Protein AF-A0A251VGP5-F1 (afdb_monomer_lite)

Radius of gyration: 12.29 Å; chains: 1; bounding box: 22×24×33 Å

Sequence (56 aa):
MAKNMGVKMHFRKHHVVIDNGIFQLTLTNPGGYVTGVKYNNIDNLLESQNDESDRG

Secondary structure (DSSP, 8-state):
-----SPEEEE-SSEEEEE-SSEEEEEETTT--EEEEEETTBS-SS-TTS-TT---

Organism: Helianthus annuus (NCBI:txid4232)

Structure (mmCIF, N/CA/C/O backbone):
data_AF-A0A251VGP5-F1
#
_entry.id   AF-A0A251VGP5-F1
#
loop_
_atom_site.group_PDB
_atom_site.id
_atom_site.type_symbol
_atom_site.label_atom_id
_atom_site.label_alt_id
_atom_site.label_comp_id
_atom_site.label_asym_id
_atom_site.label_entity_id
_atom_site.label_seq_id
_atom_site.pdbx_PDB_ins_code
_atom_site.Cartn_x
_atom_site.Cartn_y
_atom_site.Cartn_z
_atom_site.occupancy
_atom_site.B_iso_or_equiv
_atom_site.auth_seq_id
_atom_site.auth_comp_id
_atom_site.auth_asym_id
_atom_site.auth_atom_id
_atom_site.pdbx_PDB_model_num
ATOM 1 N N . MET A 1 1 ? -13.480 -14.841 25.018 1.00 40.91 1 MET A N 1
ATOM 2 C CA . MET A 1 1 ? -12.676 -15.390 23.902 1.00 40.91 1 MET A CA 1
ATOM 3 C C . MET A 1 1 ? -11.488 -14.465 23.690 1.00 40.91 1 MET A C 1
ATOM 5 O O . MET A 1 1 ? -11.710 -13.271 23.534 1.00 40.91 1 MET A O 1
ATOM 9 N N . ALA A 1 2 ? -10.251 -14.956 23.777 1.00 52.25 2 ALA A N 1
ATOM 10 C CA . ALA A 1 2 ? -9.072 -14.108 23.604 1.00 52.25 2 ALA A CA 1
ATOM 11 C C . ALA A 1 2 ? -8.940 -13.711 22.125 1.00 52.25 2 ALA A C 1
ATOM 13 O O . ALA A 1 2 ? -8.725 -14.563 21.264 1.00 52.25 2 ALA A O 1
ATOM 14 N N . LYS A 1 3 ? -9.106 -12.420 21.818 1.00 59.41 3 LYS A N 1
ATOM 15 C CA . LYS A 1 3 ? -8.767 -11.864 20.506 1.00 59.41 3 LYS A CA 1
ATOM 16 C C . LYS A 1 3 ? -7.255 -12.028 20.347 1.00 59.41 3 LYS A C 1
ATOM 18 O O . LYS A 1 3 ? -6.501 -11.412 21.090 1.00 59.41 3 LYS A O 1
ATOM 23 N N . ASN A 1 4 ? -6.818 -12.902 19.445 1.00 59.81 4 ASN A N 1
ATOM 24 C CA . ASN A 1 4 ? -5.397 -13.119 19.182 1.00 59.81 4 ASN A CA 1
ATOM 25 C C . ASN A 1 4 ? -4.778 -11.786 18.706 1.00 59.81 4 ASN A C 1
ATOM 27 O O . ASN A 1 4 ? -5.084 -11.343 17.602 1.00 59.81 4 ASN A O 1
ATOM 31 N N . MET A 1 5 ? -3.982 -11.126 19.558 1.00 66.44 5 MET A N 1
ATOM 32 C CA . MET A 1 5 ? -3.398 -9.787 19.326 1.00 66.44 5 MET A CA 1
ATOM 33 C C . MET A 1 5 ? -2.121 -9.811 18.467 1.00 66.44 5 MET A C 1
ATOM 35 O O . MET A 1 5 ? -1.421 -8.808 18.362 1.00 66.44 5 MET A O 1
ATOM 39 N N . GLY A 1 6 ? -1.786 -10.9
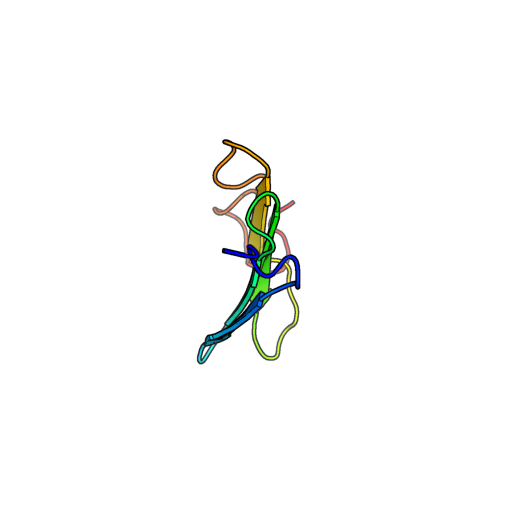58 17.876 1.00 83.56 6 GLY A N 1
ATOM 40 C CA . GLY A 1 6 ? -0.629 -11.084 16.997 1.00 83.56 6 GLY A CA 1
ATOM 41 C C . GLY A 1 6 ? -0.845 -10.400 15.648 1.00 83.56 6 GLY A C 1
ATOM 42 O O . GLY A 1 6 ? -1.966 -10.318 15.143 1.00 83.56 6 GLY A O 1
ATOM 43 N N . VAL A 1 7 ? 0.256 -9.959 15.046 1.00 92.31 7 VAL A N 1
ATOM 44 C CA . VAL A 1 7 ? 0.285 -9.507 13.653 1.00 92.31 7 VAL A CA 1
ATOM 45 C C . VAL A 1 7 ? -0.049 -10.687 12.739 1.00 92.31 7 VAL A C 1
ATOM 47 O O . VAL A 1 7 ? 0.528 -11.768 12.867 1.00 92.31 7 VAL A O 1
ATOM 50 N N . LYS A 1 8 ? -0.981 -10.485 11.809 1.00 94.62 8 LYS A N 1
ATOM 51 C CA . LYS A 1 8 ? -1.345 -11.451 10.772 1.00 94.62 8 LYS A CA 1
ATOM 52 C C . LYS A 1 8 ? -0.637 -11.094 9.478 1.00 94.62 8 LYS A C 1
ATOM 54 O O . LYS A 1 8 ? -0.587 -9.928 9.098 1.00 94.62 8 LYS A O 1
ATOM 59 N N . MET A 1 9 ? -0.126 -12.109 8.793 1.00 95.50 9 MET A N 1
ATOM 60 C CA . MET A 1 9 ? 0.449 -11.964 7.461 1.00 95.50 9 MET A CA 1
ATOM 61 C C . MET A 1 9 ? -0.383 -12.754 6.457 1.00 95.50 9 MET A C 1
ATOM 63 O O . MET A 1 9 ? -0.642 -13.942 6.647 1.00 95.50 9 MET A O 1
ATOM 67 N N . H
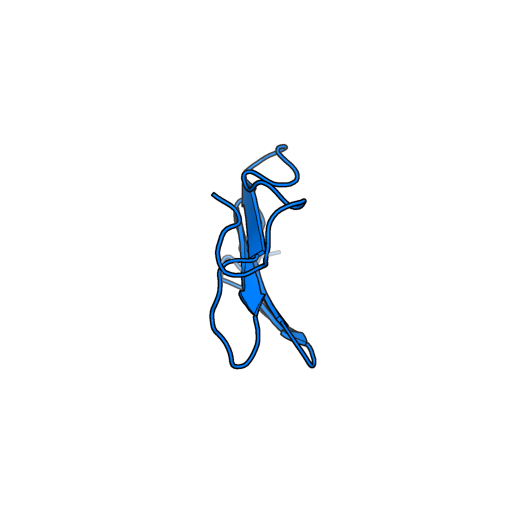IS A 1 10 ? -0.786 -12.094 5.378 1.00 96.12 10 HIS A N 1
ATOM 68 C CA . HIS A 1 10 ? -1.518 -12.692 4.273 1.00 96.12 10 HIS A CA 1
ATOM 69 C C . HIS A 1 10 ? -0.655 -12.635 3.017 1.00 96.12 10 HIS A C 1
ATOM 71 O O . HIS A 1 10 ? -0.487 -11.577 2.408 1.00 96.12 10 HIS A O 1
ATOM 77 N N . PHE A 1 11 ? -0.119 -13.787 2.625 1.00 96.31 11 PHE A N 1
ATOM 78 C CA . PHE A 1 11 ? 0.690 -13.924 1.421 1.00 96.31 11 PHE A CA 1
ATOM 79 C C . PHE A 1 11 ? -0.206 -14.098 0.197 1.00 96.31 11 PHE A C 1
ATOM 81 O O . PHE A 1 11 ? -1.080 -14.965 0.155 1.00 96.31 11 PHE A O 1
ATOM 88 N N . ARG A 1 12 ? 0.025 -13.268 -0.815 1.00 94.75 12 ARG A N 1
ATOM 89 C CA . ARG A 1 12 ? -0.577 -13.351 -2.145 1.00 94.75 12 ARG A CA 1
ATOM 90 C C . ARG A 1 12 ? 0.536 -13.489 -3.177 1.00 94.75 12 ARG A C 1
ATOM 92 O O . ARG A 1 12 ? 1.706 -13.239 -2.894 1.00 94.75 12 ARG A O 1
ATOM 99 N N . LYS A 1 13 ? 0.157 -13.838 -4.408 1.00 95.19 13 LYS A N 1
ATOM 100 C CA . LYS A 1 13 ? 1.109 -14.058 -5.507 1.00 95.19 13 LYS A CA 1
ATOM 101 C C . LYS A 1 13 ? 2.066 -12.876 -5.722 1.00 95.19 13 LYS A C 1
ATOM 103 O O . LYS A 1 13 ? 3.250 -13.101 -5.917 1.00 95.19 13 LYS A O 1
ATOM 108 N N . HIS A 1 14 ? 1.551 -11.648 -5.650 1.00 96.94 14 HIS A N 1
ATOM 109 C CA . HIS A 1 14 ? 2.317 -10.424 -5.924 1.00 96.94 14 HIS A CA 1
ATOM 110 C C . HIS A 1 14 ? 2.424 -9.478 -4.727 1.00 96.94 14 HIS A C 1
ATOM 112 O O . HIS A 1 14 
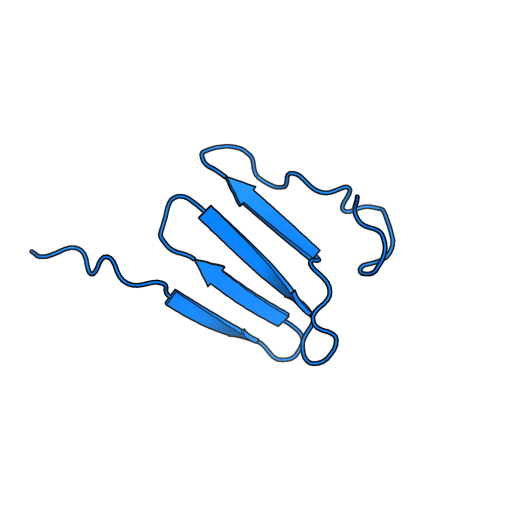? 3.043 -8.430 -4.847 1.00 96.94 14 HIS A O 1
ATOM 118 N N . HIS A 1 15 ? 1.817 -9.823 -3.588 1.00 97.44 15 HIS A N 1
ATOM 119 C CA . HIS A 1 15 ? 1.725 -8.924 -2.443 1.00 97.44 15 HIS A CA 1
ATOM 120 C C . HIS A 1 15 ? 1.746 -9.670 -1.113 1.00 97.44 15 HIS A C 1
ATOM 122 O O . HIS A 1 15 ? 1.292 -10.811 -1.027 1.00 97.44 15 HIS A O 1
ATOM 128 N N . VAL A 1 16 ? 2.196 -8.996 -0.061 1.00 98.00 16 VAL A N 1
ATOM 129 C CA . VAL A 1 16 ? 2.041 -9.425 1.330 1.00 98.00 16 VAL A CA 1
ATOM 130 C C . VAL A 1 16 ? 1.272 -8.348 2.078 1.00 98.00 16 VAL A C 1
ATOM 132 O O . VAL A 1 16 ? 1.627 -7.176 2.008 1.00 98.00 16 VAL A O 1
ATOM 135 N N . VAL A 1 17 ? 0.221 -8.745 2.790 1.00 97.56 17 VAL A N 1
ATOM 136 C CA . VAL A 1 17 ? -0.540 -7.847 3.666 1.00 97.56 17 VAL A CA 1
ATOM 137 C C . VAL A 1 17 ? -0.226 -8.184 5.117 1.00 97.56 17 VAL A C 1
ATOM 139 O O . VAL A 1 17 ? -0.347 -9.341 5.517 1.00 97.56 17 VAL A O 1
ATOM 142 N N . ILE A 1 18 ? 0.157 -7.181 5.896 1.00 96.56 18 ILE A N 1
ATOM 143 C CA . ILE A 1 18 ? 0.503 -7.275 7.315 1.00 96.56 18 ILE A CA 1
ATOM 144 C C . ILE A 1 18 ? -0.548 -6.483 8.094 1.00 96.56 18 ILE A C 1
ATOM 146 O O . ILE A 1 18 ? -0.684 -5.287 7.864 1.00 96.56 18 ILE A O 1
ATOM 150 N N . ASP A 1 19 ? -1.295 -7.131 8.986 1.00 95.12 19 ASP A N 1
ATOM 151 C CA . ASP A 1 19 ? -2.478 -6.552 9.641 1.00 95.12 19 ASP A CA 1
ATOM 152 C C . ASP A 1 19 ? -2.552 -6.914 11.134 1.00 95.12 19 ASP A C 1
ATOM 154 O O . ASP A 1 19 ? -2.349 -8.068 11.518 1.00 95.12 19 ASP A O 1
ATOM 158 N N . ASN A 1 20 ? -2.876 -5.941 11.986 1.00 91.94 20 ASN A N 1
ATOM 159 C CA . ASN A 1 20 ? -3.166 -6.150 13.413 1.00 91.94 20 ASN A CA 1
ATOM 160 C C . ASN A 1 20 ? -4.566 -5.659 13.845 1.00 91.94 20 ASN A C 1
ATOM 162 O O . ASN A 1 20 ? -4.889 -5.658 15.035 1.00 91.94 20 ASN A O 1
ATOM 166 N N . GLY A 1 21 ? -5.408 -5.256 12.892 1.00 89.56 21 GLY A N 1
ATOM 167 C CA . GLY A 1 21 ? -6.767 -4.761 13.095 1.00 89.56 21 GLY A CA 1
ATOM 168 C C . GLY A 1 21 ? -6.889 -3.255 13.346 1.00 89.56 21 GLY A C 1
ATOM 169 O O . GLY A 1 21 ? -8.011 -2.774 13.468 1.00 89.56 21 GLY A O 1
ATOM 170 N N . ILE A 1 22 ? -5.776 -2.520 13.440 1.00 91.19 22 ILE A N 1
ATOM 171 C CA . ILE A 1 22 ? -5.745 -1.042 13.516 1.00 91.19 22 ILE A CA 1
ATOM 172 C C . ILE A 1 22 ? -4.855 -0.465 12.409 1.00 91.19 22 ILE A C 1
ATOM 174 O O . ILE A 1 22 ? -5.140 0.597 11.855 1.00 91.19 22 ILE A O 1
ATOM 178 N N . PHE A 1 23 ? -3.776 -1.176 12.093 1.00 92.94 23 PHE A N 1
ATOM 179 C CA . PHE A 1 23 ? -2.813 -0.840 11.062 1.00 92.94 23 PHE A CA 1
ATOM 180 C C . PHE A 1 23 ? -2.712 -1.985 10.057 1.00 92.94 23 PHE A C 1
ATOM 182 O O . PHE A 1 23 ? -2.616 -3.150 10.451 1.00 92.94 23 PHE A O 1
ATOM 189 N N . GLN A 1 24 ? -2.684 -1.632 8.773 1.00 96.56 24 GLN A N 1
ATOM 190 C CA . GLN A 1 24 ? -2.458 -2.563 7.677 1.00 96.56 24 GLN A CA 1
ATOM 191 C C . GLN A 1 24 ? -1.382 -2.019 6.738 1.00 96.56 24 GLN A C 1
ATOM 193 O O . GLN A 1 24 ? -1.492 -0.894 6.252 1.00 96.56 24 GLN A O 1
ATOM 198 N N . LEU A 1 25 ? -0.382 -2.841 6.439 1.00 96.81 25 LEU A N 1
ATOM 199 C CA . LEU A 1 25 ? 0.674 -2.558 5.472 1.00 96.81 25 LEU A CA 1
ATOM 200 C C . LEU A 1 25 ? 0.580 -3.541 4.309 1.00 96.81 25 LEU A C 1
ATOM 202 O O . LEU A 1 25 ? 0.469 -4.746 4.529 1.00 96.81 25 LEU A O 1
ATOM 206 N N . THR A 1 26 ? 0.643 -3.036 3.080 1.00 97.75 26 THR A N 1
ATOM 207 C CA . THR A 1 26 ? 0.714 -3.860 1.868 1.00 97.75 26 THR A CA 1
ATOM 208 C C . THR A 1 26 ? 2.067 -3.666 1.199 1.00 97.75 26 THR A C 1
ATOM 210 O O . THR A 1 26 ? 2.460 -2.534 0.923 1.00 97.75 26 THR A O 1
ATOM 213 N N . LEU A 1 27 ? 2.771 -4.772 0.956 1.00 97.94 27 LEU A N 1
ATOM 214 C CA . LEU A 1 27 ? 4.080 -4.816 0.306 1.00 97.94 27 LEU A CA 1
ATOM 215 C C . LEU A 1 27 ? 4.000 -5.584 -1.012 1.00 97.94 27 LEU A C 1
ATOM 217 O O . LEU A 1 27 ? 3.284 -6.586 -1.073 1.00 97.94 27 LEU A O 1
ATOM 221 N N . THR A 1 28 ? 4.768 -5.199 -2.031 1.00 97.69 28 THR A N 1
ATOM 222 C CA . THR A 1 28 ? 4.971 -6.050 -3.216 1.00 97.69 28 THR A CA 1
ATOM 223 C C . THR A 1 28 ? 5.792 -7.290 -2.866 1.00 97.69 28 THR A C 1
ATOM 225 O O . THR A 1 28 ? 6.634 -7.284 -1.969 1.00 97.69 28 THR A O 1
ATOM 228 N N . ASN A 1 29 ? 5.559 -8.383 -3.588 1.00 96.31 29 ASN A N 1
ATOM 229 C CA . ASN A 1 29 ? 6.284 -9.643 -3.452 1.00 96.31 29 ASN A CA 1
ATOM 230 C C . ASN A 1 29 ? 6.823 -10.075 -4.828 1.00 96.31 29 ASN A C 1
ATOM 232 O O . ASN A 1 29 ? 6.009 -10.308 -5.727 1.00 96.31 29 ASN A O 1
ATOM 236 N N . PRO A 1 30 ? 8.152 -10.190 -5.022 1.00 95.25 30 PRO A N 1
ATOM 237 C CA . PRO A 1 30 ? 9.222 -10.058 -4.021 1.00 95.25 30 PRO A CA 1
ATOM 238 C C . PRO A 1 30 ? 9.732 -8.623 -3.791 1.00 95.25 30 PRO A C 1
ATOM 240 O O . PRO A 1 30 ? 10.608 -8.435 -2.955 1.00 95.25 30 PRO A O 1
ATOM 243 N N . GLY A 1 31 ? 9.235 -7.628 -4.534 1.00 95.62 31 GLY A N 1
ATOM 244 C CA . GLY A 1 31 ? 9.851 -6.294 -4.617 1.00 95.62 31 GLY A CA 1
ATOM 245 C C . GLY A 1 31 ? 9.951 -5.509 -3.302 1.00 95.62 31 GLY A C 1
ATOM 246 O O . GLY A 1 31 ? 10.821 -4.655 -3.181 1.00 95.62 31 GLY A O 1
ATOM 247 N N . GLY A 1 32 ? 9.099 -5.793 -2.313 1.00 95.56 32 GLY A N 1
ATOM 248 C CA . GLY A 1 32 ? 9.131 -5.152 -0.998 1.00 95.56 32 GLY A C
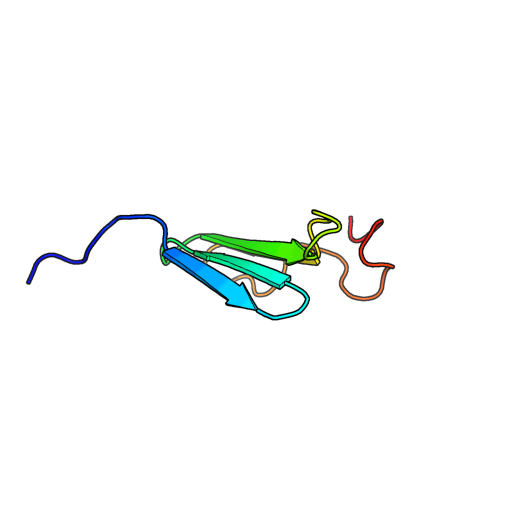A 1
ATOM 249 C C . GLY A 1 32 ? 8.681 -3.687 -0.976 1.00 95.56 32 GLY A C 1
ATOM 250 O O . GLY A 1 32 ? 8.738 -3.064 0.082 1.00 95.56 32 GLY A O 1
ATOM 251 N N . TYR A 1 33 ? 8.216 -3.134 -2.099 1.00 97.00 33 TYR A N 1
ATOM 252 C CA . TYR A 1 33 ? 7.691 -1.770 -2.158 1.00 97.00 33 TYR A CA 1
ATOM 253 C C . TYR A 1 33 ? 6.422 -1.641 -1.328 1.00 97.00 33 TYR A C 1
ATOM 255 O O . TYR A 1 33 ? 5.550 -2.509 -1.384 1.00 97.00 33 TYR A O 1
ATOM 263 N N . VAL A 1 34 ? 6.311 -0.545 -0.584 1.00 96.62 34 VAL A N 1
ATOM 264 C CA . VAL A 1 34 ? 5.125 -0.228 0.206 1.00 96.62 34 VAL A CA 1
ATOM 265 C C . VAL A 1 34 ? 4.054 0.330 -0.724 1.00 96.62 34 VAL A C 1
ATOM 267 O O . VAL A 1 34 ? 4.163 1.447 -1.212 1.00 96.62 34 VAL A O 1
ATOM 270 N N . THR A 1 35 ? 3.006 -0.453 -0.974 1.00 96.69 35 THR A N 1
ATOM 271 C CA . THR A 1 35 ? 1.954 -0.096 -1.937 1.00 96.69 35 THR A CA 1
ATOM 272 C C . THR A 1 35 ? 0.646 0.330 -1.291 1.00 96.69 35 THR A C 1
ATOM 274 O O . THR A 1 35 ? -0.240 0.844 -1.979 1.00 96.69 35 THR A O 1
ATOM 277 N N . GLY A 1 36 ? 0.524 0.171 0.026 1.00 97.00 36 GLY A N 1
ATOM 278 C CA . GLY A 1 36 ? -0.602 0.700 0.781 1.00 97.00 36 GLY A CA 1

____________________

WORK TASK> Set down exactly, and only, the lines from the one containing "ATOM 245 C C" through the last line of the entries. Pictures do not belong in the copy.

RESPONSE BOX>
ATOM 245 C C . GLY A 1 31 ? 9.951 -5.509 -3.302 1.00 95.62 31 GLY A C 1
ATOM 246 O O . GLY A 1 31 ? 10.821 -4.655 -3.181 1.00 95.62 31 GLY A O 1
ATOM 247 N N . GLY A 1 32 ? 9.099 -5.793 -2.313 1.00 95.56 32 GLY A N 1
ATOM 248 C CA . GLY A 1 32 ? 9.131 -5.152 -0.998 1.00 95.56 32 GLY A C
A 1
ATOM 249 C C . GLY A 1 32 ? 8.681 -3.687 -0.976 1.00 95.56 32 GLY A C 1
ATOM 250 O O . GLY A 1 32 ? 8.738 -3.064 0.082 1.00 95.56 32 GLY A O 1
ATOM 251 N N . TYR A 1 33 ? 8.216 -3.134 -2.099 1.00 97.00 33 TYR A N 1
ATOM 252 C CA . TYR A 1 33 ? 7.691 -1.770 -2.158 1.00 97.00 33 TYR A CA 1
ATOM 253 C C . TYR A 1 33 ? 6.422 -1.641 -1.328 1.00 97.00 33 TYR A C 1
ATOM 255 O O . TYR A 1 33 ? 5.550 -2.509 -1.384 1.00 97.00 33 TYR A O 1
ATOM 263 N N . VAL A 1 34 ? 6.311 -0.545 -0.584 1.00 96.62 34 VAL A N 1
ATOM 264 C CA . VAL A 1 34 ? 5.125 -0.228 0.206 1.00 96.62 34 VAL A CA 1
ATOM 265 C C . VAL A 1 34 ? 4.054 0.330 -0.724 1.00 96.62 34 VAL A C 1
ATOM 267 O O . VAL A 1 34 ? 4.163 1.447 -1.212 1.00 96.62 34 VAL A O 1
ATOM 270 N N . THR A 1 35 ? 3.006 -0.453 -0.974 1.00 96.69 35 THR A N 1
ATOM 271 C CA . THR A 1 35 ? 1.954 -0.096 -1.937 1.00 96.69 35 THR A CA 1
ATOM 272 C C . THR A 1 35 ? 0.646 0.330 -1.291 1.00 96.69 35 THR A C 1
ATOM 274 O O . THR A 1 35 ? -0.240 0.844 -1.979 1.00 96.69 35 THR A O 1
ATOM 277 N N . GLY A 1 36 ? 0.524 0.171 0.026 1.00 97.00 36 GLY A N 1
ATOM 278 C CA . GLY A 1 36 ? -0.602 0.700 0.781 1.00 97.00 36 GLY A CA 1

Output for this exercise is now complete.